▶ _Task requirements_
Go to the line in the entries below that holds "ATOM 175 O O" and repeat exactly from there through the line that holds "ATOM 209 C C", inclusive.

▶ _Given data_
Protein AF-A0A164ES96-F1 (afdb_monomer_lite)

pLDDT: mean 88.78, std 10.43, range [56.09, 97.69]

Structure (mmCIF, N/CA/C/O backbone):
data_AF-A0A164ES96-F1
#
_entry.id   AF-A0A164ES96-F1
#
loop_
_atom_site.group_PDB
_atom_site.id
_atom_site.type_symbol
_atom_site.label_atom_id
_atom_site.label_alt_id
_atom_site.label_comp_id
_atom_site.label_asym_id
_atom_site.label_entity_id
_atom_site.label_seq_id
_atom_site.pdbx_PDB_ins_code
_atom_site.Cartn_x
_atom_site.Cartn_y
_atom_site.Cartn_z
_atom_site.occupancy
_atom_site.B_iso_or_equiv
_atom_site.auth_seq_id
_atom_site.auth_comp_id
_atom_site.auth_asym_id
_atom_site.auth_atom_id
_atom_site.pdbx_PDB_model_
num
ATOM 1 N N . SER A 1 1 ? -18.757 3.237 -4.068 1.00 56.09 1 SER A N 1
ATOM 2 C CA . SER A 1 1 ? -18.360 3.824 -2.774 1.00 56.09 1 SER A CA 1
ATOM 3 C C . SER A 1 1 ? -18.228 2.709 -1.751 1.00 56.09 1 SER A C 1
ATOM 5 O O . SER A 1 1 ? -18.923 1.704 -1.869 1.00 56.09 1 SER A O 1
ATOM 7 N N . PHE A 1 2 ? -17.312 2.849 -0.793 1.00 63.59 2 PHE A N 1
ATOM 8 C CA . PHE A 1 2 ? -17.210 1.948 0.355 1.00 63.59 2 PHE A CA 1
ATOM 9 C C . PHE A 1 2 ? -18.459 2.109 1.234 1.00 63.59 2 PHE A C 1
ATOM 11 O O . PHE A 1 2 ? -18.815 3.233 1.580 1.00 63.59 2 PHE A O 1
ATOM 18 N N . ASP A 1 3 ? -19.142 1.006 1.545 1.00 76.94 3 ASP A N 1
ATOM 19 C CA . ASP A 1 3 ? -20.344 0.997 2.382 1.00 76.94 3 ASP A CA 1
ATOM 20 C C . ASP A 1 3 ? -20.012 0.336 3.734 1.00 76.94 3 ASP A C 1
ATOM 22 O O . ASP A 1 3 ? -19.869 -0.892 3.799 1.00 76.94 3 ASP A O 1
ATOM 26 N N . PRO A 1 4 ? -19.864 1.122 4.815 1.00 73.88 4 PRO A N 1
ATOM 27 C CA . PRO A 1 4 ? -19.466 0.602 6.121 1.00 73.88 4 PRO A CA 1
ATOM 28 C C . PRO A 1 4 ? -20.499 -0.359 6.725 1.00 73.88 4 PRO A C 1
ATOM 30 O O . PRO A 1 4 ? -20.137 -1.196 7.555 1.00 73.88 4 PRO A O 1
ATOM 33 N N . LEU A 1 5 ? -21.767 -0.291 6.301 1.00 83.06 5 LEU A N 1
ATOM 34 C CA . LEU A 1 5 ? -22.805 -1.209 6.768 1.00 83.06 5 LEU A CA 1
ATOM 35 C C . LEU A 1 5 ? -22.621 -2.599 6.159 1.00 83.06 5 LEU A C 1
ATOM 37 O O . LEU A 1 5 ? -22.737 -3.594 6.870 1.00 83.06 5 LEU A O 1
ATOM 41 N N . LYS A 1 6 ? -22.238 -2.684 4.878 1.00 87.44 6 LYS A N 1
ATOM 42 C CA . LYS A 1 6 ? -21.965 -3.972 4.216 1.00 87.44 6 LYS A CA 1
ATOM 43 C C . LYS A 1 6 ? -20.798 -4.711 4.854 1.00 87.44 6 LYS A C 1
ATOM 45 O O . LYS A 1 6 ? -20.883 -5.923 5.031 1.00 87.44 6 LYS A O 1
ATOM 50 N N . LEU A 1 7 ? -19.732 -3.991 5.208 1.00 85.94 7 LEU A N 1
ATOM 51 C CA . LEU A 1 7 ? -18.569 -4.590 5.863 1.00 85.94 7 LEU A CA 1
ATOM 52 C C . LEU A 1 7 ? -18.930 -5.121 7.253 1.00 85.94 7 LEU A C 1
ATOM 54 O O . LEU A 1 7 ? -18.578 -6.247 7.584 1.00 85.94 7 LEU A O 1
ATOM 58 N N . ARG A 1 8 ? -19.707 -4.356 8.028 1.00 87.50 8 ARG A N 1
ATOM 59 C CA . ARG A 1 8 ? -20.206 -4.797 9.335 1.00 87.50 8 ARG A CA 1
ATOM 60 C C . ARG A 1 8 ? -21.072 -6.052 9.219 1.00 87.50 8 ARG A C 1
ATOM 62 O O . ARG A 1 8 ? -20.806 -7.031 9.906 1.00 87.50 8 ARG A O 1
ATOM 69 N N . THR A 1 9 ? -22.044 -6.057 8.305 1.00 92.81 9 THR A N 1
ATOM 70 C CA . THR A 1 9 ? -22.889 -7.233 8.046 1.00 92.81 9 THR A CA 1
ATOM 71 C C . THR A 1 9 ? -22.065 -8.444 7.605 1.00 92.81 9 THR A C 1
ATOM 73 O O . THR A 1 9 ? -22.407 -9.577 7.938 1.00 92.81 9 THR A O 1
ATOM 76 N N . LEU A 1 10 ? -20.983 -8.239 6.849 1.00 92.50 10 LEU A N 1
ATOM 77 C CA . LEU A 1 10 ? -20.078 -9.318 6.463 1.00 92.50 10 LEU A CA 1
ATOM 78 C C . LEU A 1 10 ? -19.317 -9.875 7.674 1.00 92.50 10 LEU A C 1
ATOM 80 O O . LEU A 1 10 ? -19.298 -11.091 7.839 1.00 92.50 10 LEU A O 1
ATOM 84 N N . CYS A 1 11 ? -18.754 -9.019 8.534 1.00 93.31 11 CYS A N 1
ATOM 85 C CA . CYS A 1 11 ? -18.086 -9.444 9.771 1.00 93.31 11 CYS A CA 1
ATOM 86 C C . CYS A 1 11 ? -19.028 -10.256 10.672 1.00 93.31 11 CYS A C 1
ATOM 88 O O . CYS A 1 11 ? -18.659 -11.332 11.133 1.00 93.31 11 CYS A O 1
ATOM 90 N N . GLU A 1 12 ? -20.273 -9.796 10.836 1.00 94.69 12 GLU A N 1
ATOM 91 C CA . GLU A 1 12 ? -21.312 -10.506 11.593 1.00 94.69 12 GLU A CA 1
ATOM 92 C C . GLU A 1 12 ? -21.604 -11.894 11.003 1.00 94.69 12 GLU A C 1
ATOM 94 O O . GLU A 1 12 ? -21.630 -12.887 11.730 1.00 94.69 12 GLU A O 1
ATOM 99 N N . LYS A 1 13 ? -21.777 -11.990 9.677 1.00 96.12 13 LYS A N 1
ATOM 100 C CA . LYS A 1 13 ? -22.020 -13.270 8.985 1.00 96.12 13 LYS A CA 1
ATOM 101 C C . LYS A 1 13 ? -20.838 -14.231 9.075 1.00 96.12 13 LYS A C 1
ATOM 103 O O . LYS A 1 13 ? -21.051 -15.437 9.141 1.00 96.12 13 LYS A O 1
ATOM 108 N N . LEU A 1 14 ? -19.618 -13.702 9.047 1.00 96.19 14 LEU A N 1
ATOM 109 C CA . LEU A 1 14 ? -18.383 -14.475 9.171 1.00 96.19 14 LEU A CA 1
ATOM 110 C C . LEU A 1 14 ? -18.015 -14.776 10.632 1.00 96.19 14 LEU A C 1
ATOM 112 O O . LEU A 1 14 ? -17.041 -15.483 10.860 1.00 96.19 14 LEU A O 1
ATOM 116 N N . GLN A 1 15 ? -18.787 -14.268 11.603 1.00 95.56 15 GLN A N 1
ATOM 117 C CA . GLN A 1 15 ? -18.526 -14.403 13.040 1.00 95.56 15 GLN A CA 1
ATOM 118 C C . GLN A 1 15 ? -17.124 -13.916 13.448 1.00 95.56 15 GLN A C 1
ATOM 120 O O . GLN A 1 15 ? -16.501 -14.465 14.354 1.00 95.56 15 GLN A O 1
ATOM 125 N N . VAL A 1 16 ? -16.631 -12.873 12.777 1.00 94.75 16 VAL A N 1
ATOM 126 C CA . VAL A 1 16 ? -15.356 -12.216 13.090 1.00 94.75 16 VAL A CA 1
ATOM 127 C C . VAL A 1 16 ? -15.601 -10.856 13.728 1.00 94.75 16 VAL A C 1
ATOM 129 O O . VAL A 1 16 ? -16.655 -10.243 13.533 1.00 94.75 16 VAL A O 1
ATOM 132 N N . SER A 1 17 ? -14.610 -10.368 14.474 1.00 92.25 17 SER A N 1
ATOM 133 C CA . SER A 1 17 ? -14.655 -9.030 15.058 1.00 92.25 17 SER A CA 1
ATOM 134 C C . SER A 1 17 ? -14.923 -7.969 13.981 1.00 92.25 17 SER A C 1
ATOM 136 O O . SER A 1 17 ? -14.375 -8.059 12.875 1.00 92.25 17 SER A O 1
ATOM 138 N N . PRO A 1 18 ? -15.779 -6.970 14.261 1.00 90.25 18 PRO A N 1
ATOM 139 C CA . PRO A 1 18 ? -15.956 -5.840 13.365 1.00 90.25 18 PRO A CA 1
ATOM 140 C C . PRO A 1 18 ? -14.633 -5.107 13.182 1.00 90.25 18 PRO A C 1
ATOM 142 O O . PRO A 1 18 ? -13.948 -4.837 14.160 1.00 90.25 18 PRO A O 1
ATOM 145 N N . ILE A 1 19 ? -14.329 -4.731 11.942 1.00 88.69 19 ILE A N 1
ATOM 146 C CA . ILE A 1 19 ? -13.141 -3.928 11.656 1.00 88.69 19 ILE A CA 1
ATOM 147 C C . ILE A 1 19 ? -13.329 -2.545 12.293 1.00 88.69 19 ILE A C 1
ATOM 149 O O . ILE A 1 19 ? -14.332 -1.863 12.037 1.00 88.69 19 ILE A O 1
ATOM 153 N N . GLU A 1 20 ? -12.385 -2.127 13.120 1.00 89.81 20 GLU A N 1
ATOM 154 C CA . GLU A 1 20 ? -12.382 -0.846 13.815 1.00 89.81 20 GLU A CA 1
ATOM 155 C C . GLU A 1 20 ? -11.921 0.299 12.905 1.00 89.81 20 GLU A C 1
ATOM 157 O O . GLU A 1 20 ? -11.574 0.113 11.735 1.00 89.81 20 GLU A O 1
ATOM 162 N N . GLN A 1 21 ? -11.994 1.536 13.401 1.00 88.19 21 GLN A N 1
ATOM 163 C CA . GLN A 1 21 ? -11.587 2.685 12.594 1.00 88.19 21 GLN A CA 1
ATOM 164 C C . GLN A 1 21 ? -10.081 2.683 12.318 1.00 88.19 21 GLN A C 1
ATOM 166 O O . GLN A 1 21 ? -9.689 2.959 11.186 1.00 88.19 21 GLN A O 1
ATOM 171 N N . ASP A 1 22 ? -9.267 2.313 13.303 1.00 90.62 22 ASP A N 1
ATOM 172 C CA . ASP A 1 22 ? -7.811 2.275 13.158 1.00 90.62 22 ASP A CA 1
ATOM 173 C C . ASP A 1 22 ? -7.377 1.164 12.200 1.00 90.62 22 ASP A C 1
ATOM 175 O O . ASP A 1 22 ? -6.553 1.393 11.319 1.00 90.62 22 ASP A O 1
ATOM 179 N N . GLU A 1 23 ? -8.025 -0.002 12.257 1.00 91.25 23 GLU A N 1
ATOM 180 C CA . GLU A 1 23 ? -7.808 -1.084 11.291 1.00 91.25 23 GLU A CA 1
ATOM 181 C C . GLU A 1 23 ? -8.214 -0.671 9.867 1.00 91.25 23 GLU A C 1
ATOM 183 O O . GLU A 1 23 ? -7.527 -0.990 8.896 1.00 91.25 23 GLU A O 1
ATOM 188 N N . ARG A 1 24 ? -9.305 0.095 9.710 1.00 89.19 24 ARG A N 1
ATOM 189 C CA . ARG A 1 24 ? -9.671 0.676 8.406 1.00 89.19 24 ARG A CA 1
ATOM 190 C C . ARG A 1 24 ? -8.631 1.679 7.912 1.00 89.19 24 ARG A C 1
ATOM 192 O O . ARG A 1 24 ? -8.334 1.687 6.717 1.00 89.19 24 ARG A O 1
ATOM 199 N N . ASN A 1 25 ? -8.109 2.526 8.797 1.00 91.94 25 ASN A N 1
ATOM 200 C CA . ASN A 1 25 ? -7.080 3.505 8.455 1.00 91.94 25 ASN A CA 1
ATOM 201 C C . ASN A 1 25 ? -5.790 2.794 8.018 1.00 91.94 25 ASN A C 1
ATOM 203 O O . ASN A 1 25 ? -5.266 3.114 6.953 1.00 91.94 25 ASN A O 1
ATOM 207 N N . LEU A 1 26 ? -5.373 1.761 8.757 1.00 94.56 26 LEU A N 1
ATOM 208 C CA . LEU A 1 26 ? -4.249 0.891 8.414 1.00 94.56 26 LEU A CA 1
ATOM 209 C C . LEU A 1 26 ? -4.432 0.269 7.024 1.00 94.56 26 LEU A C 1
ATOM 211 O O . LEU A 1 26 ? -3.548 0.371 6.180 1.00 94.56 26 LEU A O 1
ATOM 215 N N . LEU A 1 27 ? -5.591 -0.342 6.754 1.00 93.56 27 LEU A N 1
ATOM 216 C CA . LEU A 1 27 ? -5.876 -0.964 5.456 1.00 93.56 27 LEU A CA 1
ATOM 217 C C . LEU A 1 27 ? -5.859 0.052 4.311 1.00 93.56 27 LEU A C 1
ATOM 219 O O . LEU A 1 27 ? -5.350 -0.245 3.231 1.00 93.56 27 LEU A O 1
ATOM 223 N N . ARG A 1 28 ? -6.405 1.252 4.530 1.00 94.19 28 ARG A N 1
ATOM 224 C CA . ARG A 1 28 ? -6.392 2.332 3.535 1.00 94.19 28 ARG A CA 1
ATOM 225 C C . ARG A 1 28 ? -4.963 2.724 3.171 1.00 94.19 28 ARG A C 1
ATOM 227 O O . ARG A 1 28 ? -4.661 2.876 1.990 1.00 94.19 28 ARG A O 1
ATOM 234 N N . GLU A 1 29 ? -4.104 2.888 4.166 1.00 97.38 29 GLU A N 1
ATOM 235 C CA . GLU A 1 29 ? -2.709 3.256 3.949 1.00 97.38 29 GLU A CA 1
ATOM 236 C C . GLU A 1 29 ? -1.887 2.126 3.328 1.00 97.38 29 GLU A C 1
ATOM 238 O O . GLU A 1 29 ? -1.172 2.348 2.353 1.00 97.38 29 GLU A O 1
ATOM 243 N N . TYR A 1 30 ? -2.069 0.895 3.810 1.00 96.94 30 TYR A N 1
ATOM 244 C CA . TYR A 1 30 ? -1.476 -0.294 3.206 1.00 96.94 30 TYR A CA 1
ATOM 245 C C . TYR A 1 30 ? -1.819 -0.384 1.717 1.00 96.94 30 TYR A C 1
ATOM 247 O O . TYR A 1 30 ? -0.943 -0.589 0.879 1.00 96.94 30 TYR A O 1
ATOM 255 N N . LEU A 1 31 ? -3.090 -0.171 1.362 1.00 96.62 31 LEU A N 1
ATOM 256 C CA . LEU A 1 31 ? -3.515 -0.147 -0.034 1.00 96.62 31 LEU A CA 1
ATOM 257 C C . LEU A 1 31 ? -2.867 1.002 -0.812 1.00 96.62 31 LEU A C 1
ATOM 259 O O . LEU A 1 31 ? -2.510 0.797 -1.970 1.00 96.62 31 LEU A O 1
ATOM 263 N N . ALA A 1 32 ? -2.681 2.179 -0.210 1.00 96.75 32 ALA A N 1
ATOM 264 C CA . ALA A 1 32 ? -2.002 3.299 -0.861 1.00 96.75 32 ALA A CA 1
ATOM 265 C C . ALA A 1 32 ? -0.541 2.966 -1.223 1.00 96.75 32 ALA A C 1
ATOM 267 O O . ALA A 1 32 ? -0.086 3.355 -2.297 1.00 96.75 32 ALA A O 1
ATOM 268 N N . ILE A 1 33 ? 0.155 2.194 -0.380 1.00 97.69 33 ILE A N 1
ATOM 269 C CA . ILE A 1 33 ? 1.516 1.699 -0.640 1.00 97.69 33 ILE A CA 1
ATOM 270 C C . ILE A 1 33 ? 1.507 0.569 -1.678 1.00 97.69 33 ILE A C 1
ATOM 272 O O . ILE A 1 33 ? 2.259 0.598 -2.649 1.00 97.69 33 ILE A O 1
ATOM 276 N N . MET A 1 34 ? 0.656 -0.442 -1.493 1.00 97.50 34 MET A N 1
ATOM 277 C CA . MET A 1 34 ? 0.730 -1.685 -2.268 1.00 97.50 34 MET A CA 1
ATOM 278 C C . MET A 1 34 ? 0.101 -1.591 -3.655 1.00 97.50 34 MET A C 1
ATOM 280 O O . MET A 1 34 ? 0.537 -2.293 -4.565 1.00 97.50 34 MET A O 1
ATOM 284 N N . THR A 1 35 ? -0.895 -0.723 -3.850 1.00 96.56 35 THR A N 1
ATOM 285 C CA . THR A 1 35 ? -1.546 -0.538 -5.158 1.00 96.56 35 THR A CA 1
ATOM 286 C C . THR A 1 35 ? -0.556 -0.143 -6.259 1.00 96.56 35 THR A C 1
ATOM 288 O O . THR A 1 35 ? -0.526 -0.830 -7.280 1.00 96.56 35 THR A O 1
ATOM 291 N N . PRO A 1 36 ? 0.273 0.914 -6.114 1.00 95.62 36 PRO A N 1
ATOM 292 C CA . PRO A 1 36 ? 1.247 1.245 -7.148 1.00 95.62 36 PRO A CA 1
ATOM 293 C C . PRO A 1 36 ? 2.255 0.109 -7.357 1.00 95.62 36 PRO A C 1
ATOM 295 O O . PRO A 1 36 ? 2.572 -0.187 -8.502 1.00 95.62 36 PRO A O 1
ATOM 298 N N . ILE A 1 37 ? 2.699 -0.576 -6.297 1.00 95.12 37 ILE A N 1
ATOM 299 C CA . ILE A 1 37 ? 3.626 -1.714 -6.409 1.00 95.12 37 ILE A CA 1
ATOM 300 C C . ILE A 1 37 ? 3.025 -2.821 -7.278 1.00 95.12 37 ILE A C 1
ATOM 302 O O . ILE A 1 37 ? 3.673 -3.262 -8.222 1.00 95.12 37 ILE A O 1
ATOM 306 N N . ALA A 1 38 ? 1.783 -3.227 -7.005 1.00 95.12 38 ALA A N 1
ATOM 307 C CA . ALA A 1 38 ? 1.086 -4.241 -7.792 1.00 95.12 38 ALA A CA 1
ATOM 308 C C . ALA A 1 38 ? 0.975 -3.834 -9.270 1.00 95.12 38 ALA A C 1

▶ _Finished task_
ATOM 175 O O . ASP A 1 22 ? -6.553 1.393 11.319 1.00 90.62 22 ASP A O 1
ATOM 179 N N . GLU A 1 23 ? -8.025 -0.002 12.257 1.00 91.25 23 GLU A N 1
ATOM 180 C CA . GLU A 1 23 ? -7.808 -1.084 11.291 1.00 91.25 23 GLU A CA 1
ATOM 181 C C . GLU A 1 23 ? -8.214 -0.671 9.867 1.00 91.25 23 GLU A C 1
ATOM 183 O O . GLU A 1 23 ? -7.527 -0.990 8.896 1.00 91.25 23 GLU A O 1
ATOM 188 N N . ARG A 1 24 ? -9.305 0.095 9.710 1.00 89.19 24 ARG A N 1
ATOM 189 C CA . ARG A 1 24 ? -9.671 0.676 8.406 1.00 89.19 24 ARG A CA 1
ATOM 190 C C . ARG A 1 24 ? -8.631 1.679 7.912 1.00 89.19 24 ARG A C 1
ATOM 192 O O . ARG A 1 24 ? -8.334 1.687 6.717 1.00 89.19 24 ARG A O 1
ATOM 199 N N . ASN A 1 25 ? -8.109 2.526 8.797 1.00 91.94 25 ASN A N 1
ATOM 200 C CA . ASN A 1 25 ? -7.080 3.505 8.455 1.00 91.94 25 ASN A CA 1
ATOM 201 C C . ASN A 1 25 ? -5.790 2.794 8.018 1.00 91.94 25 ASN A C 1
ATOM 203 O O . ASN A 1 25 ? -5.266 3.114 6.953 1.00 91.94 25 ASN A O 1
ATOM 207 N N . LEU A 1 26 ? -5.373 1.761 8.757 1.00 94.56 26 LEU A N 1
ATOM 208 C CA . LEU A 1 26 ? -4.249 0.891 8.414 1.00 94.56 26 LEU A CA 1
ATOM 209 C C . LEU A 1 26 ? -4.432 0.269 7.024 1.00 94.56 26 LEU A C 1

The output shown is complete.